Concernant « Re: hidden composites », Melissa O'Neill écrit :

 > Generally, I've found that AFMs have more metric information than one
 > can extract (easily) from a PFA file, however. However, a quick look

of course

 > at the available information seems to indicate that it might be doable
 > in this case.
 > 
 > You'd need a tool like t1disasm to look at the relevent `seac' entries
 > in the CharStrings dictionary, then if you see:
 > 
 > /<glyphname> {
 >         <sbx> <wx> hsbw
 >         <asb> <adx> <ady> <bchar> <achar> seac
 >         } ND
 > 
 > ...and, if you let:
 >    <accentglyph> = StandardEncoding[<achar>]
 >    <baseglyph>   = StandardEncoding[<bchar>]
 >    <ax>		 = <sbx> + <adx> - <asb>
 >    <ay>		 = <ady>
 > 
 > ... then you could try the following composite character entry in the AFM
 > file:
 > 
 > CC <glyphname> 2 ; PCC <baseglyph> 0 0 ; PCC <accentglyph> <ax> <ay> ; 
 > 

nice explaination, I hadn't recognise these computations!

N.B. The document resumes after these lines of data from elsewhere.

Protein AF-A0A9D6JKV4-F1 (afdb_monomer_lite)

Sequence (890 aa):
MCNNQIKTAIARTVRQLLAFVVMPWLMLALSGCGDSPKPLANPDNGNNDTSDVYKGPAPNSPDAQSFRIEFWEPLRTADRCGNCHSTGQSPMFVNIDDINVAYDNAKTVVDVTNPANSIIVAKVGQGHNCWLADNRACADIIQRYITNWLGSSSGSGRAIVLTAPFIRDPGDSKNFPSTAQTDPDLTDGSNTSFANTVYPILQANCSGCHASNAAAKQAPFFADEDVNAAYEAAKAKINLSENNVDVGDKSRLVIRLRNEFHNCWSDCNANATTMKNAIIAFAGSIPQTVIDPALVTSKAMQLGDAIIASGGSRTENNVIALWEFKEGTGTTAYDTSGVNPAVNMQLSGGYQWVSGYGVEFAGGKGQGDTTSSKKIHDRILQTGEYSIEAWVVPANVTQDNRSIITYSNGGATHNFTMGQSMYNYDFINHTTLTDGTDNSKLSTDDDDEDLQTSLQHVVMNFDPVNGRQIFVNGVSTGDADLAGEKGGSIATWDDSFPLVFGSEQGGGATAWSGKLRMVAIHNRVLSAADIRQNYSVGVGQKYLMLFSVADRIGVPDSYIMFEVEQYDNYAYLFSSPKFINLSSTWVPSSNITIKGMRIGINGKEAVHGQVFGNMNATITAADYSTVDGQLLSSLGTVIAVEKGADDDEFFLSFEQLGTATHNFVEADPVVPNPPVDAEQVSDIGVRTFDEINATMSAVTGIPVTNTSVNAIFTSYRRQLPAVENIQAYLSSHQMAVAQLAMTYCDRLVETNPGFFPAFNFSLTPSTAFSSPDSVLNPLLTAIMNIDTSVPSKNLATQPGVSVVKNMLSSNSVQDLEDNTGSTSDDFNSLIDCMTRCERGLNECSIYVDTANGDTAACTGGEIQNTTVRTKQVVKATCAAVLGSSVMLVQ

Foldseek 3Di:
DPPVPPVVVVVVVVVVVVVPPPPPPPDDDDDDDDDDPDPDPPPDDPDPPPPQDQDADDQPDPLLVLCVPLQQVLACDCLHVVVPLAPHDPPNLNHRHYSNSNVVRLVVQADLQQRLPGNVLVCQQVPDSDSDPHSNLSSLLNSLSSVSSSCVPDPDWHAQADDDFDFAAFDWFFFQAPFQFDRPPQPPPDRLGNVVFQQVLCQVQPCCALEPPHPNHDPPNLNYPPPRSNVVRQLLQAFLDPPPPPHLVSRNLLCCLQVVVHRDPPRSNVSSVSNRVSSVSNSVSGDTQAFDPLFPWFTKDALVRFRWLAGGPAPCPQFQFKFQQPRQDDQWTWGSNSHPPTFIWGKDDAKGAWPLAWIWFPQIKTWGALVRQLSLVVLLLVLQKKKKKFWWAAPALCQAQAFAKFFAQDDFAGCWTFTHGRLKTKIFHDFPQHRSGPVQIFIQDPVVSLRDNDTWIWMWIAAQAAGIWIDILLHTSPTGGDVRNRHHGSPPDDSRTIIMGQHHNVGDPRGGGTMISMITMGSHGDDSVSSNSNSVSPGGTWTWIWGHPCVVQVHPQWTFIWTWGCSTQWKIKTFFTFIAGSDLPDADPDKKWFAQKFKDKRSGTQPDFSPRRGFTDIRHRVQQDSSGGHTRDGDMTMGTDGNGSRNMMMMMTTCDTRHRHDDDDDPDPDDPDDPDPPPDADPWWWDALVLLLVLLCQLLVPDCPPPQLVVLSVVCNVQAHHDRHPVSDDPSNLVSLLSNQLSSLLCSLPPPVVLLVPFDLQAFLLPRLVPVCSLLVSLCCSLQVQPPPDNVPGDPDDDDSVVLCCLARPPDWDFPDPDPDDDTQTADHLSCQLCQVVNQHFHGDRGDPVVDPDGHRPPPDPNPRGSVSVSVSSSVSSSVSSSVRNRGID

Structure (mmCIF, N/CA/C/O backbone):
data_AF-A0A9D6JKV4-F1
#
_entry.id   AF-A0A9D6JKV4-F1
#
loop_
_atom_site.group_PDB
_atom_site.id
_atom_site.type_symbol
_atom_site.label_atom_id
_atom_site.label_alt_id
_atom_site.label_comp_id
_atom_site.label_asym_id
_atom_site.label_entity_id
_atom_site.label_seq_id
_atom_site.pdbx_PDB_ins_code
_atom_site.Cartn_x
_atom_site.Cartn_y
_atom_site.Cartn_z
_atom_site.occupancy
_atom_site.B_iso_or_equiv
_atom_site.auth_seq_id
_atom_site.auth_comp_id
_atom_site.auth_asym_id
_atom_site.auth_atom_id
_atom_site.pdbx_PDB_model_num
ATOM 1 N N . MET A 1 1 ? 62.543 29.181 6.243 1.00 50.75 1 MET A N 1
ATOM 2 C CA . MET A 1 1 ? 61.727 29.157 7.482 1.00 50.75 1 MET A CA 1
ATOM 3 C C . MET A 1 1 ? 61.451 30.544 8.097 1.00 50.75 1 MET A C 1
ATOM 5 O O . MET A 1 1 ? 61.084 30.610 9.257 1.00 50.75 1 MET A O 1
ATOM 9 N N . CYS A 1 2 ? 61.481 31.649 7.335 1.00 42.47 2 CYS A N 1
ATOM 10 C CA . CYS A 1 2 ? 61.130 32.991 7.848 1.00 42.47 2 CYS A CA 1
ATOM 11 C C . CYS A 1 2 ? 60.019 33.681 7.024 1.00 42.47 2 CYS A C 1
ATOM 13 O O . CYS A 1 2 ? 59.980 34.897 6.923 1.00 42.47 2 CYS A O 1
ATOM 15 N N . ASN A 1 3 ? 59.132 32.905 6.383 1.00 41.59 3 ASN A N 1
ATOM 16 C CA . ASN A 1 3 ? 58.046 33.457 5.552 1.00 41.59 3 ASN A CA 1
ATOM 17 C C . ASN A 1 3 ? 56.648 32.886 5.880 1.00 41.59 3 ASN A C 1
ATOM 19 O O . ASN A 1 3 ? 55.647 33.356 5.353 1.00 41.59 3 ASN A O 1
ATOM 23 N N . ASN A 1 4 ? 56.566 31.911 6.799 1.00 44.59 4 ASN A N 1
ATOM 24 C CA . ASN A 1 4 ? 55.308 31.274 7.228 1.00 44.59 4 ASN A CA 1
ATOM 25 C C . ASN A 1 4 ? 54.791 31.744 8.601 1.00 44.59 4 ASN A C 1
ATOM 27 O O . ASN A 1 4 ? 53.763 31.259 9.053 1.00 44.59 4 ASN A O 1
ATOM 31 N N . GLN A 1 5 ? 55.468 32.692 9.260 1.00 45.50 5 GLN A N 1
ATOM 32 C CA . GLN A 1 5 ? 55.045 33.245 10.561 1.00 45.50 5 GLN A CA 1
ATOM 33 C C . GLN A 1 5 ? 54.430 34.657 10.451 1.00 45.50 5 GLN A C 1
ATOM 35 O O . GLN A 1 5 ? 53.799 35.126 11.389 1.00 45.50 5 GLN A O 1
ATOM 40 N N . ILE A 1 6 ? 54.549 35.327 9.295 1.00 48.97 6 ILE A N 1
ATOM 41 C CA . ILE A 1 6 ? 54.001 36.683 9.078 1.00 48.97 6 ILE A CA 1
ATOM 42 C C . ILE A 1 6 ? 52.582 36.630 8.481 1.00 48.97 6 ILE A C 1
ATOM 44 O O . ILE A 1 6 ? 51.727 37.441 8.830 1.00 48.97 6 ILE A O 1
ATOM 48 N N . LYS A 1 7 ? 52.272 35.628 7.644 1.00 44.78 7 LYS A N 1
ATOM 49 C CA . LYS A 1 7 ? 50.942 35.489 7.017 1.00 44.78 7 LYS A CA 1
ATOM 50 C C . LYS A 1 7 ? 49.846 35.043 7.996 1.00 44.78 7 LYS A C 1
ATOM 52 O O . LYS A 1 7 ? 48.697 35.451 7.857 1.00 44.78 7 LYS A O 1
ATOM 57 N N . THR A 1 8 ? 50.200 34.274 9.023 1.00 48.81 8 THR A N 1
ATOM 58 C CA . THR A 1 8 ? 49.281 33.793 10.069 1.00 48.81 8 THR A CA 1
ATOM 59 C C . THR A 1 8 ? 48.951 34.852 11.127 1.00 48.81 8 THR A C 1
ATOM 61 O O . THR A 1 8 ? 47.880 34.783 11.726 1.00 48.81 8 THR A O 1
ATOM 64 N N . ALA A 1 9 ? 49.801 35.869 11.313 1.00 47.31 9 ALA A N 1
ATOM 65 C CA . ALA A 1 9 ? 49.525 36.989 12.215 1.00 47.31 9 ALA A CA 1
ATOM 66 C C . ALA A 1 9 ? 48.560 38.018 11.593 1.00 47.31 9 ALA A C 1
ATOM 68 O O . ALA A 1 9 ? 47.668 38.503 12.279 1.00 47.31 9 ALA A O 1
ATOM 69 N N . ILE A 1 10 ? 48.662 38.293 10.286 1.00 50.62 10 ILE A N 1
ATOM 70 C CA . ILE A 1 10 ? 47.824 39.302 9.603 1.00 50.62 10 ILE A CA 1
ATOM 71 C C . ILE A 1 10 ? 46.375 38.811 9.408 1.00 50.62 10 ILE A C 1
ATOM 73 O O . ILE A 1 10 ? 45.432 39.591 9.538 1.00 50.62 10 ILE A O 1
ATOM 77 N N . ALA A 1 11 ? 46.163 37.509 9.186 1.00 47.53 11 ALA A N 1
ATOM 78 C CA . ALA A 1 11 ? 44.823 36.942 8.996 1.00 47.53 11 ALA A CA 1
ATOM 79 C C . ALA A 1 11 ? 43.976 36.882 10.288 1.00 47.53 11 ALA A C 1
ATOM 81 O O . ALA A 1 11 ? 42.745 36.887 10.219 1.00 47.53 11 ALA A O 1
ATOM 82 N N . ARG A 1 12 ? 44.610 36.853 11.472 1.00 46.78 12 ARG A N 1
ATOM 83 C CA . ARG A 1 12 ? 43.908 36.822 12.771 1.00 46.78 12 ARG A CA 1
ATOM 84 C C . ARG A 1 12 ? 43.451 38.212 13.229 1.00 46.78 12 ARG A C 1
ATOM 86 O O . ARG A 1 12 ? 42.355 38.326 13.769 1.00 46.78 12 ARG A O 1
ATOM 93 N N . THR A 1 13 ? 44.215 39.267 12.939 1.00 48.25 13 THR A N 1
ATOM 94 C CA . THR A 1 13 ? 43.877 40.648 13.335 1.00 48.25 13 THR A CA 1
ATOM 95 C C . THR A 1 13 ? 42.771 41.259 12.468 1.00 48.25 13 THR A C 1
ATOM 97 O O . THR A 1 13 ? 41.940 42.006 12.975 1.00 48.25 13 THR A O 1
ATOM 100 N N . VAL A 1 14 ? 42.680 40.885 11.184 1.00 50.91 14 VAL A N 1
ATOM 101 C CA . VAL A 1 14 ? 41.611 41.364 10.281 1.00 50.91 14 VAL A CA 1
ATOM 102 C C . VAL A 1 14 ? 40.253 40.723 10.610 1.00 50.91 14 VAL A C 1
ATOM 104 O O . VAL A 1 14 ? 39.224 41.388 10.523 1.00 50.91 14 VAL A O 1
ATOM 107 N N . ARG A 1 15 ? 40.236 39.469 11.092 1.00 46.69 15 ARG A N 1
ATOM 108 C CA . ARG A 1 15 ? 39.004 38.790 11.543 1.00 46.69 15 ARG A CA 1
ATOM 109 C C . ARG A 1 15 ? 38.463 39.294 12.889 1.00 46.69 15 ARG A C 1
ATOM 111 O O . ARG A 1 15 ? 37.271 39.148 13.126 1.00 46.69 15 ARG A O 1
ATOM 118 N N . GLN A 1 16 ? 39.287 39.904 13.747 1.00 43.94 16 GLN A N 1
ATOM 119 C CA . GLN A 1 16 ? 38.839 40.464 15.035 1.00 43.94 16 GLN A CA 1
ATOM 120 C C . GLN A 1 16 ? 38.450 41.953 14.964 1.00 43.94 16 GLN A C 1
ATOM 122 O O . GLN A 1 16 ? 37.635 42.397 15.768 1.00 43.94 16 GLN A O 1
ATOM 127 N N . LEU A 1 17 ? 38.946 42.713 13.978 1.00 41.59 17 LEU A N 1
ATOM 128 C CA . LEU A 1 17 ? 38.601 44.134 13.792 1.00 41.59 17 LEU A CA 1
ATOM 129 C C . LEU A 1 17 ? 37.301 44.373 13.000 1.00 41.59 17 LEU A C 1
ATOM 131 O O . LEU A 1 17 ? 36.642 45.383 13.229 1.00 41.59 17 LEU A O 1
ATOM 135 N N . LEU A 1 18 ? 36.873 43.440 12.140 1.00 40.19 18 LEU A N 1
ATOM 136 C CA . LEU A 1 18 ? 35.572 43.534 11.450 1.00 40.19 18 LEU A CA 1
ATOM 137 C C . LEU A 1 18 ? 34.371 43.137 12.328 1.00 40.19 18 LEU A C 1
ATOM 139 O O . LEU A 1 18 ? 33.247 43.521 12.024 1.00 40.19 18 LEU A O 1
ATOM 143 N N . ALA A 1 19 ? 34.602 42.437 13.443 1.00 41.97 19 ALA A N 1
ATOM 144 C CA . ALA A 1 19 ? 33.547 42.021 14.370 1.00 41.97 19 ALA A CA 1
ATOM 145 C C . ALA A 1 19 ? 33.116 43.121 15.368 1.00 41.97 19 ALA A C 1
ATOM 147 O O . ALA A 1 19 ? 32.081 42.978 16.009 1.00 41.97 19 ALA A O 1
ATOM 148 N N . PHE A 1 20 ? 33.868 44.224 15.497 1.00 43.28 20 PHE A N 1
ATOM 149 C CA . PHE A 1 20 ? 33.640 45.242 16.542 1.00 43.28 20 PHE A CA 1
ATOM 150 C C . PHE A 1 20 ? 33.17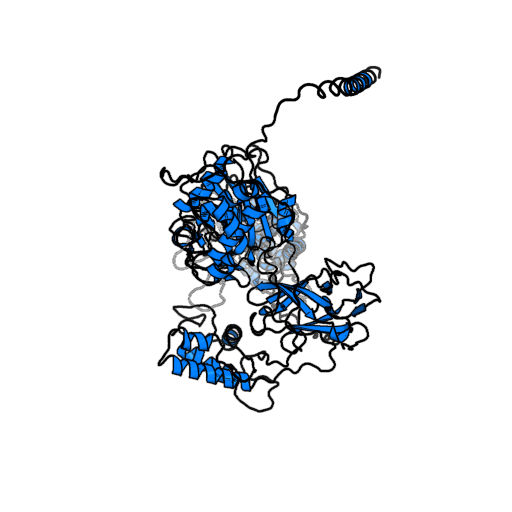7 46.624 16.047 1.00 43.28 20 PHE A C 1
ATOM 152 O O . PHE A 1 20 ? 32.925 47.497 16.873 1.00 43.28 20 PHE A O 1
ATOM 159 N N . VAL A 1 21 ? 33.021 46.843 14.734 1.00 44.59 21 VAL A N 1
ATOM 160 C CA . VAL A 1 21 ? 32.659 48.173 14.187 1.00 44.59 21 VAL A CA 1
ATOM 161 C C . VAL A 1 21 ? 31.266 48.222 13.544 1.00 44.59 21 VAL A C 1
ATOM 163 O O . VAL A 1 21 ? 30.680 49.295 13.459 1.00 44.59 21 VAL A O 1
ATOM 166 N N . VAL A 1 22 ? 30.669 47.087 13.165 1.00 40.44 22 VAL A N 1
ATOM 167 C CA . VAL A 1 22 ? 29.378 47.085 12.439 1.00 40.44 22 VAL A CA 1
ATOM 168 C C . VAL A 1 22 ? 28.159 46.909 13.366 1.00 40.44 22 VAL A C 1
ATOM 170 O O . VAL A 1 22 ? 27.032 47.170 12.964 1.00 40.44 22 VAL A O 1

 > It shouldn't be too hard to write a perl script to do this all automatically.
 > 

or maybe it's doable in postscript?

 > This formula was derived emperically, by comparing AFM files of fonts
 > I had with their corresponding disassembled CharStrings; I make no claims
 > about its general applicability.
 > 

it seems to be true for adobe 35 standard already.